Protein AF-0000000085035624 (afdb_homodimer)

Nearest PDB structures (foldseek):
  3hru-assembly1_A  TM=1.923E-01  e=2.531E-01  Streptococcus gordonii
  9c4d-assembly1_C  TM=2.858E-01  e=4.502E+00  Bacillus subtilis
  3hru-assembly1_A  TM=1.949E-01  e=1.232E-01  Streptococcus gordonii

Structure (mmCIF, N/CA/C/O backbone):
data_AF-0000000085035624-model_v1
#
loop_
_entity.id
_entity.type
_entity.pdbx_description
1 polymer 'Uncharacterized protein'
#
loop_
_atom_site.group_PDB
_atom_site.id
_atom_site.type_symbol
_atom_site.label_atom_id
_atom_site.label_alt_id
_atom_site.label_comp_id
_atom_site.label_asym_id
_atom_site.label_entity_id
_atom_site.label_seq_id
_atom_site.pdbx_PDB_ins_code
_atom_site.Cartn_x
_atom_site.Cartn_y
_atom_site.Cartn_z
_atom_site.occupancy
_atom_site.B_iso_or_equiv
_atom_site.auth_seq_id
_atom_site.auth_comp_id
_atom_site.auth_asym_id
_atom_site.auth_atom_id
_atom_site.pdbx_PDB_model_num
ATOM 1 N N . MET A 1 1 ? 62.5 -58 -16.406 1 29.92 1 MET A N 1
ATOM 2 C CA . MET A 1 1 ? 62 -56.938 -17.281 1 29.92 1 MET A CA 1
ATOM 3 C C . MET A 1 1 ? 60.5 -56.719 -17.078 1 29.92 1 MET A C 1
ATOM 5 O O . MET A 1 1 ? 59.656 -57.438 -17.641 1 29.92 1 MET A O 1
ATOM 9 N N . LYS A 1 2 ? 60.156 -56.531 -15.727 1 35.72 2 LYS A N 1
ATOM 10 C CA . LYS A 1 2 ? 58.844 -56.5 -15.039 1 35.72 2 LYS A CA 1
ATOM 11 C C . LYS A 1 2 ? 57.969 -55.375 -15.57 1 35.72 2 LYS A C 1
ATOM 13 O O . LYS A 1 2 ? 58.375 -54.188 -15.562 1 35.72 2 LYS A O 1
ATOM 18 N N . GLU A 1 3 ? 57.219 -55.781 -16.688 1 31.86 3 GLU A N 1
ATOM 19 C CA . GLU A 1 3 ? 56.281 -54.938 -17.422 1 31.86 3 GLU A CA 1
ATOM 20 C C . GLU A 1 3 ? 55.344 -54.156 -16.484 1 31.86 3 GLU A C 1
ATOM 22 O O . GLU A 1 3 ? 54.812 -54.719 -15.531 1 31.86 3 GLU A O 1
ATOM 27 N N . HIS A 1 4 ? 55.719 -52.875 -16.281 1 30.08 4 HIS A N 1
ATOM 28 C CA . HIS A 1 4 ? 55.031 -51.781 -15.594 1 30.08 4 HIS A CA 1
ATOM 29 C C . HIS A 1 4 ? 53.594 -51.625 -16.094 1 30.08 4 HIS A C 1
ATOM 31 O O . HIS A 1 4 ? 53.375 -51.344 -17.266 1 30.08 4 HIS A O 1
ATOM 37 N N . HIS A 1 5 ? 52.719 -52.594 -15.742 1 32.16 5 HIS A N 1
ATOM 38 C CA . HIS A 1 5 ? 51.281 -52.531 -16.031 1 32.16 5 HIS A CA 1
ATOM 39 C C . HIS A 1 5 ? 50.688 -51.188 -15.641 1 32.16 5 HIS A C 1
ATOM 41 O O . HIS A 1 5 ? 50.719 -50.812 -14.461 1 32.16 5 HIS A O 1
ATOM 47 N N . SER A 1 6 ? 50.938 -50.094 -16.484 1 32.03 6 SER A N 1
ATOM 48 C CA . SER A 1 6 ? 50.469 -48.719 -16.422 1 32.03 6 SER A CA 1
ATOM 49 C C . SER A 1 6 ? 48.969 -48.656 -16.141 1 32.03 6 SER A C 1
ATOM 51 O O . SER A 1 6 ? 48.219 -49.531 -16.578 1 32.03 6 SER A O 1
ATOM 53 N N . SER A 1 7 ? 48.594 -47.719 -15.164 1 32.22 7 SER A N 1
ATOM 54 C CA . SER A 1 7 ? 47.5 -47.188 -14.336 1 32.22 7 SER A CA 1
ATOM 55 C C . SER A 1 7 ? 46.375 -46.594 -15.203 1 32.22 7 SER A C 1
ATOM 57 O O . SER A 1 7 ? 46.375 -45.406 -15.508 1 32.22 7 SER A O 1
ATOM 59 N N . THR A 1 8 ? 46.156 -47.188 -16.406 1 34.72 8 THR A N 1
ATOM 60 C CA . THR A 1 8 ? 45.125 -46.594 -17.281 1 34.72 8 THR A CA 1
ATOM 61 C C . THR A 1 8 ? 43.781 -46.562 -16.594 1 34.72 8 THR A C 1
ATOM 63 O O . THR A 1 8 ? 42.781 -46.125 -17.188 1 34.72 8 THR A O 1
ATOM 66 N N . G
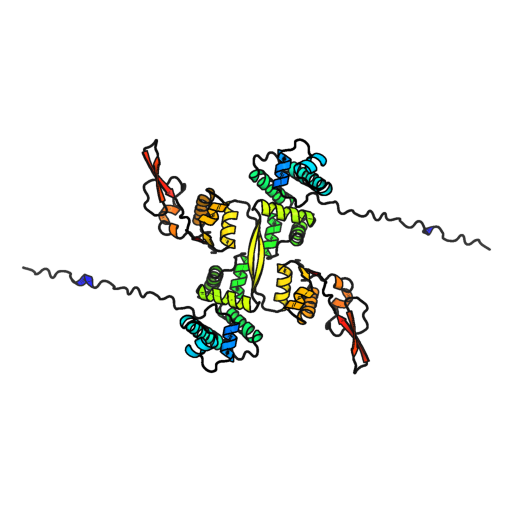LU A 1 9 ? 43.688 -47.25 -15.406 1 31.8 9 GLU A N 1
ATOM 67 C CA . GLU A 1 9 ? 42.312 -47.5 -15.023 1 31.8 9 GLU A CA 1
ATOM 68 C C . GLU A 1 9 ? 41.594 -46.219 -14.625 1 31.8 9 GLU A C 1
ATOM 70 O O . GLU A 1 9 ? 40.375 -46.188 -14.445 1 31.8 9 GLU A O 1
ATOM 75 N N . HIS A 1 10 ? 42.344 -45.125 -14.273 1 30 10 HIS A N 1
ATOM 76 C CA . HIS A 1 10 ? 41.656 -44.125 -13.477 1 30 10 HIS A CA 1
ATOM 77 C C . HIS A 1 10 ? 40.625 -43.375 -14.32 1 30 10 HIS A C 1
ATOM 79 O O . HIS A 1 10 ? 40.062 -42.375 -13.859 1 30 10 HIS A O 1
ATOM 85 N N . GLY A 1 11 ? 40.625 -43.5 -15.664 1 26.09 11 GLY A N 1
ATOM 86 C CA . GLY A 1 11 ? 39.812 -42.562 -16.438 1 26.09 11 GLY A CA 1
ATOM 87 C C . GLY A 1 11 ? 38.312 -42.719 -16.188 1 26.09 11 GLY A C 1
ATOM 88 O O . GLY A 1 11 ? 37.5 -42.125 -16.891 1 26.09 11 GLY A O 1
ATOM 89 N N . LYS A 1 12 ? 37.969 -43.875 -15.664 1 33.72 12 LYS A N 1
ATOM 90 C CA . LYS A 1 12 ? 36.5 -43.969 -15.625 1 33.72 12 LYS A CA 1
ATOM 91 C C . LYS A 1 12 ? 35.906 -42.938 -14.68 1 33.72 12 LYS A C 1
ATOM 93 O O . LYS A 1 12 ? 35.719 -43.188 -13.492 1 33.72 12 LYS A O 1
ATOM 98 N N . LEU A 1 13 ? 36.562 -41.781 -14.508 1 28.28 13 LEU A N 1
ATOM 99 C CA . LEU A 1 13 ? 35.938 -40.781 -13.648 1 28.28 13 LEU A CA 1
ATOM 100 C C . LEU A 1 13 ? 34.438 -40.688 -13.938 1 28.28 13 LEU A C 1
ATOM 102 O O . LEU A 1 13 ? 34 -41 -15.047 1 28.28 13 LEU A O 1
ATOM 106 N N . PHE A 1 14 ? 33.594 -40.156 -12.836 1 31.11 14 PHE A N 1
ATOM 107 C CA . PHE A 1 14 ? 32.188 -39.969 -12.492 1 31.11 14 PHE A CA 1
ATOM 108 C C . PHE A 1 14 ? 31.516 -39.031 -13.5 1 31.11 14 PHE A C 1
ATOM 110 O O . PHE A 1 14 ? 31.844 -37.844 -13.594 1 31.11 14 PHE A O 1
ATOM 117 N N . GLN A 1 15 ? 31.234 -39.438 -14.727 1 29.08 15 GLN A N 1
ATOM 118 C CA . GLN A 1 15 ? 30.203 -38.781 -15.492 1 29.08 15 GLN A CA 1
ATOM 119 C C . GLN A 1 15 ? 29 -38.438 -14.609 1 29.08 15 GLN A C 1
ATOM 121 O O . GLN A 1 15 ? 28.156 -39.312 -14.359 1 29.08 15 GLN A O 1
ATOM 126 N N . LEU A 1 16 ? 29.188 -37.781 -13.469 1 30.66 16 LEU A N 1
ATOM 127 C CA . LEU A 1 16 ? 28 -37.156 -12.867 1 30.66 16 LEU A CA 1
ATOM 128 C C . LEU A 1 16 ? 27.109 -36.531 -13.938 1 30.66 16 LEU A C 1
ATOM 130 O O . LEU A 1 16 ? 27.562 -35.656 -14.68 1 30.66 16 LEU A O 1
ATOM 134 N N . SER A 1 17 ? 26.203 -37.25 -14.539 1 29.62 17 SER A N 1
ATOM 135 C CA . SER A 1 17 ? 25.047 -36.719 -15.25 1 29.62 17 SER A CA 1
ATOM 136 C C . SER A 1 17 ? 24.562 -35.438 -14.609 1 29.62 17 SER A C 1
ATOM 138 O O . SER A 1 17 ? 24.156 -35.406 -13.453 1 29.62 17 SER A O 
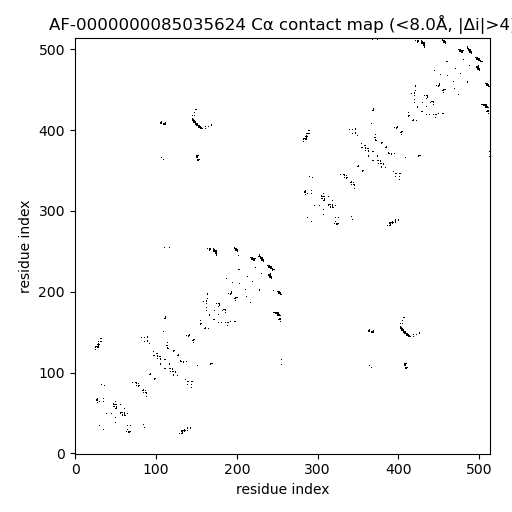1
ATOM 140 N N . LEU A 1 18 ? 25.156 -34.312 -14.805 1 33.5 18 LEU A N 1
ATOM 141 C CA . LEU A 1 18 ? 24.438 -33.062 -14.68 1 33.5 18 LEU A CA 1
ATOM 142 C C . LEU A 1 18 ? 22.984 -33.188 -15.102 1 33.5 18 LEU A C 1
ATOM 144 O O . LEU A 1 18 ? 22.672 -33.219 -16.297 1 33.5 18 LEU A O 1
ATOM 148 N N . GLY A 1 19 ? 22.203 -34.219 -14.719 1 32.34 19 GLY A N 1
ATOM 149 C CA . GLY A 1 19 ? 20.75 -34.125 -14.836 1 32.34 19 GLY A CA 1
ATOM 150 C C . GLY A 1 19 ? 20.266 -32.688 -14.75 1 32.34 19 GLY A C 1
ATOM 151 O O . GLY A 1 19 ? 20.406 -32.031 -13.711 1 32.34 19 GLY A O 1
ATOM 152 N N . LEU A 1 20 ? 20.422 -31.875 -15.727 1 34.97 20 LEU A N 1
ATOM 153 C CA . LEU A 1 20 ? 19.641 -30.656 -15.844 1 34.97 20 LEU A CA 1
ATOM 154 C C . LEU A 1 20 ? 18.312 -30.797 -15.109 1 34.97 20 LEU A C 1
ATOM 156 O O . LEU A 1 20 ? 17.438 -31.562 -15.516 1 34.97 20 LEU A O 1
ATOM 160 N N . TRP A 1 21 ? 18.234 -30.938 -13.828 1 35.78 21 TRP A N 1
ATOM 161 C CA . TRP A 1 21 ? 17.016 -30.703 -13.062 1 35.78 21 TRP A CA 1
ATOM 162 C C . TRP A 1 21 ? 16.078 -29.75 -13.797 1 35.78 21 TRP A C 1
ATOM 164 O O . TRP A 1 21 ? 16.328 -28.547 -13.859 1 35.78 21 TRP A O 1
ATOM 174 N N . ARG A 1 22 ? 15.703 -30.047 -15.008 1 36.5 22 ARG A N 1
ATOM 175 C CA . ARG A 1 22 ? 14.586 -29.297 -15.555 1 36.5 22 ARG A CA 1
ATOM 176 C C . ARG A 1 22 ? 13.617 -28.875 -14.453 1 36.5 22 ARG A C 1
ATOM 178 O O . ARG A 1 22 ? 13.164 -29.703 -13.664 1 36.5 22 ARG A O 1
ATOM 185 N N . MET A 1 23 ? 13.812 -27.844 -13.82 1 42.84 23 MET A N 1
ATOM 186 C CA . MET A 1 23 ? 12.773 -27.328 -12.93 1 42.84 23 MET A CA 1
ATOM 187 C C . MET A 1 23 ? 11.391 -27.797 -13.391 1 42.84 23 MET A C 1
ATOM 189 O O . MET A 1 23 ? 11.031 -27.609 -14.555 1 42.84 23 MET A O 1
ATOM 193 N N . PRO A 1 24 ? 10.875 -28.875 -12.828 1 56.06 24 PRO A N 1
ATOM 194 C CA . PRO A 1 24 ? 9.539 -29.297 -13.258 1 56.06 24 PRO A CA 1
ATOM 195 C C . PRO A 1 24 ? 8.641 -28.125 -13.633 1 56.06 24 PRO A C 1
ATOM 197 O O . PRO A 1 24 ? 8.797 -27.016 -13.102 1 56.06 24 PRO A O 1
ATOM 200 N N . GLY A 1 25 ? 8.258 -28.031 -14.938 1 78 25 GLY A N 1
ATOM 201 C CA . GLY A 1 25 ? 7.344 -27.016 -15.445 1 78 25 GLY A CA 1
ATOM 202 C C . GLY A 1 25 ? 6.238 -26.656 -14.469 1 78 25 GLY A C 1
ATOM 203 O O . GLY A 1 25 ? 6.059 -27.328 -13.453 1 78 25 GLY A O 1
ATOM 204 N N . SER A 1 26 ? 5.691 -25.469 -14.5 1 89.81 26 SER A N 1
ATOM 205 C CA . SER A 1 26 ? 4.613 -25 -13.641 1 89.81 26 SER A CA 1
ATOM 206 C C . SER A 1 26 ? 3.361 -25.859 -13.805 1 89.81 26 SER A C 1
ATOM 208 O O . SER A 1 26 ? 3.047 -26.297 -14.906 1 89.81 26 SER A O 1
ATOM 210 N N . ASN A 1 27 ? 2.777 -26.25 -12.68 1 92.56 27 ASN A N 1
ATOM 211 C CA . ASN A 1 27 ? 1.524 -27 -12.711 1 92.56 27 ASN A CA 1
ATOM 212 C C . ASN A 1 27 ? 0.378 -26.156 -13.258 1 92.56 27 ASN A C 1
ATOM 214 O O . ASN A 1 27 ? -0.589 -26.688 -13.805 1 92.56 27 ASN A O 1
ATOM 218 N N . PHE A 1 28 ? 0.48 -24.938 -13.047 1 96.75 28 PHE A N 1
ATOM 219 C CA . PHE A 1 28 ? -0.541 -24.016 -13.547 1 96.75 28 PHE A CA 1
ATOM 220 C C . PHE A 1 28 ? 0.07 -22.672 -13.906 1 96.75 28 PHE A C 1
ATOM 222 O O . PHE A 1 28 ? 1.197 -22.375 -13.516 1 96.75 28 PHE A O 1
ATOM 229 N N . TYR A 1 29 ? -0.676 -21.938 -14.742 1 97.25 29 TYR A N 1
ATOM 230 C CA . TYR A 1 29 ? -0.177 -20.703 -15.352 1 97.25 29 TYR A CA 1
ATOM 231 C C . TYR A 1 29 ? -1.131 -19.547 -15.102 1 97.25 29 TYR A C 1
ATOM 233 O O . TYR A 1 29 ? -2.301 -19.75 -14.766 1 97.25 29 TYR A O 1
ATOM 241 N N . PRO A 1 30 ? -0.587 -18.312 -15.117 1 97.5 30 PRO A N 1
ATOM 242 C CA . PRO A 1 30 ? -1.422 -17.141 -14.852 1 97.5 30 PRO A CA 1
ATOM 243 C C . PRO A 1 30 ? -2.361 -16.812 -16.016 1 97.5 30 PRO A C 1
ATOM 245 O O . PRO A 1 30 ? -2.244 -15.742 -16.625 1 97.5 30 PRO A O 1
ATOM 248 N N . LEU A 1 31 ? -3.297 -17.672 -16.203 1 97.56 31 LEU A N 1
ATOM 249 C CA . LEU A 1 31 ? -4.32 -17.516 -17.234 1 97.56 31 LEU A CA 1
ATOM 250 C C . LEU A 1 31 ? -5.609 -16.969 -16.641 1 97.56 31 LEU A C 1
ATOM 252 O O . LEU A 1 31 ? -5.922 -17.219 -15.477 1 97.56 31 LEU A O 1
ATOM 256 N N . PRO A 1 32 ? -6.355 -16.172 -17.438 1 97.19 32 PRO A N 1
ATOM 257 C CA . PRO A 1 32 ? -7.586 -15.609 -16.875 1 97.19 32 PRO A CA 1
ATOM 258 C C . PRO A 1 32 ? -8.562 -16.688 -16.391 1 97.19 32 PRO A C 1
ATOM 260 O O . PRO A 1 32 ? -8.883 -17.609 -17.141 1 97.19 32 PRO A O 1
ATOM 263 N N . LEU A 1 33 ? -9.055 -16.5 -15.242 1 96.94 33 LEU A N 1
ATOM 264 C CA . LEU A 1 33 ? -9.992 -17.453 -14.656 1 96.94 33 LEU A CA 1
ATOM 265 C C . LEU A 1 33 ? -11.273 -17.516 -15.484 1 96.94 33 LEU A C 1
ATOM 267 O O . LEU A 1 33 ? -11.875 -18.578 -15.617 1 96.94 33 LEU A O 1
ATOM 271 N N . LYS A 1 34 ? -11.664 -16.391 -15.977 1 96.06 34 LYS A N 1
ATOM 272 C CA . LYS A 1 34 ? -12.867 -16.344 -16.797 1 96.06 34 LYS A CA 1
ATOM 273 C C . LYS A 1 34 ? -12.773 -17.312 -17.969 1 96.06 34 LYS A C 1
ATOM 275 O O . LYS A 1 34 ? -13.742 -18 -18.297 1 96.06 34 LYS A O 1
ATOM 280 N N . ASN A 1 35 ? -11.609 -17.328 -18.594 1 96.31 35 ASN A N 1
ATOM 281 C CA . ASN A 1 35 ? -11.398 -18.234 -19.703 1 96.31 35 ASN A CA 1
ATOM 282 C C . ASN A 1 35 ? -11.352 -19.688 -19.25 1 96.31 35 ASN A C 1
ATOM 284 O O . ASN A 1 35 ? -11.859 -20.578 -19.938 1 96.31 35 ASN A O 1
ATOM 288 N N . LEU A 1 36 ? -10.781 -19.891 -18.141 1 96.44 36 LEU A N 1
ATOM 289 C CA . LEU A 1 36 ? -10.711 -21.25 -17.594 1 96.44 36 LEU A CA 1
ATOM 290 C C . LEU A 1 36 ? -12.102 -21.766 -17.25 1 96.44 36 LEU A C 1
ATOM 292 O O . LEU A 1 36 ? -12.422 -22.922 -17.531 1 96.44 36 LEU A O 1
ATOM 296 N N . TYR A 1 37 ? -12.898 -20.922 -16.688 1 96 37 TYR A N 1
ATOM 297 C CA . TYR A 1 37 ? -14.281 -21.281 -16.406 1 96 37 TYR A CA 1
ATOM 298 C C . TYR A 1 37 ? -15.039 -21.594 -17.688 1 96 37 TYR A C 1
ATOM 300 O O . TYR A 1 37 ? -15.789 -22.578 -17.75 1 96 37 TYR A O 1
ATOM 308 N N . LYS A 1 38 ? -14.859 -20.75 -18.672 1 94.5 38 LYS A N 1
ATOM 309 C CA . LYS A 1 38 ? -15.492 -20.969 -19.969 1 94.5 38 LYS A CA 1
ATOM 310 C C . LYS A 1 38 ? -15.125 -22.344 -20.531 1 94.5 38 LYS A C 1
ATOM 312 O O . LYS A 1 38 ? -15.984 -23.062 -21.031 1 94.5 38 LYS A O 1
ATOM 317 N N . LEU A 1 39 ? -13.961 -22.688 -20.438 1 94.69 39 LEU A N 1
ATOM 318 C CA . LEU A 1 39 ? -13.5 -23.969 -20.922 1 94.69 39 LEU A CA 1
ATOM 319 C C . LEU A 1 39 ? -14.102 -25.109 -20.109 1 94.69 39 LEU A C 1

━━━━━━━━━━━━━━━━━━━━━━━━━━━━━━

■ TASK STATEMENT
All that is wanted is the stretch of lines above from the one containing "ATOM 264 C CA" through the one containing "ATOM 275 O O", duplicated exactly.

■ RESPONSE AREA
ATOM 264 C CA . LEU A 1 33 ? -9.992 -17.453 -14.656 1 96.94 33 LEU A CA 1
ATOM 265 C C . LEU A 1 33 ? -11.273 -17.516 -15.484 1 96.94 33 LEU A C 1
ATOM 267 O O . LEU A 1 33 ? -11.875 -18.578 -15.617 1 96.94 33 LEU A O 1
ATOM 271 N N . LYS A 1 34 ? -11.664 -16.391 -15.977 1 96.06 34 LYS A N 1
ATOM 272 C CA . LYS A 1 34 ? -12.867 -16.344 -16.797 1 96.06 34 LYS A CA 1
ATOM 273 C C . LYS A 1 34 ? -12.773 -17.312 -17.969 1 96.06 34 LYS A C 1
ATOM 275 O O . LYS A 1 34 ? -13.742 -18 -18.297 1 96.06 34 LYS A O 1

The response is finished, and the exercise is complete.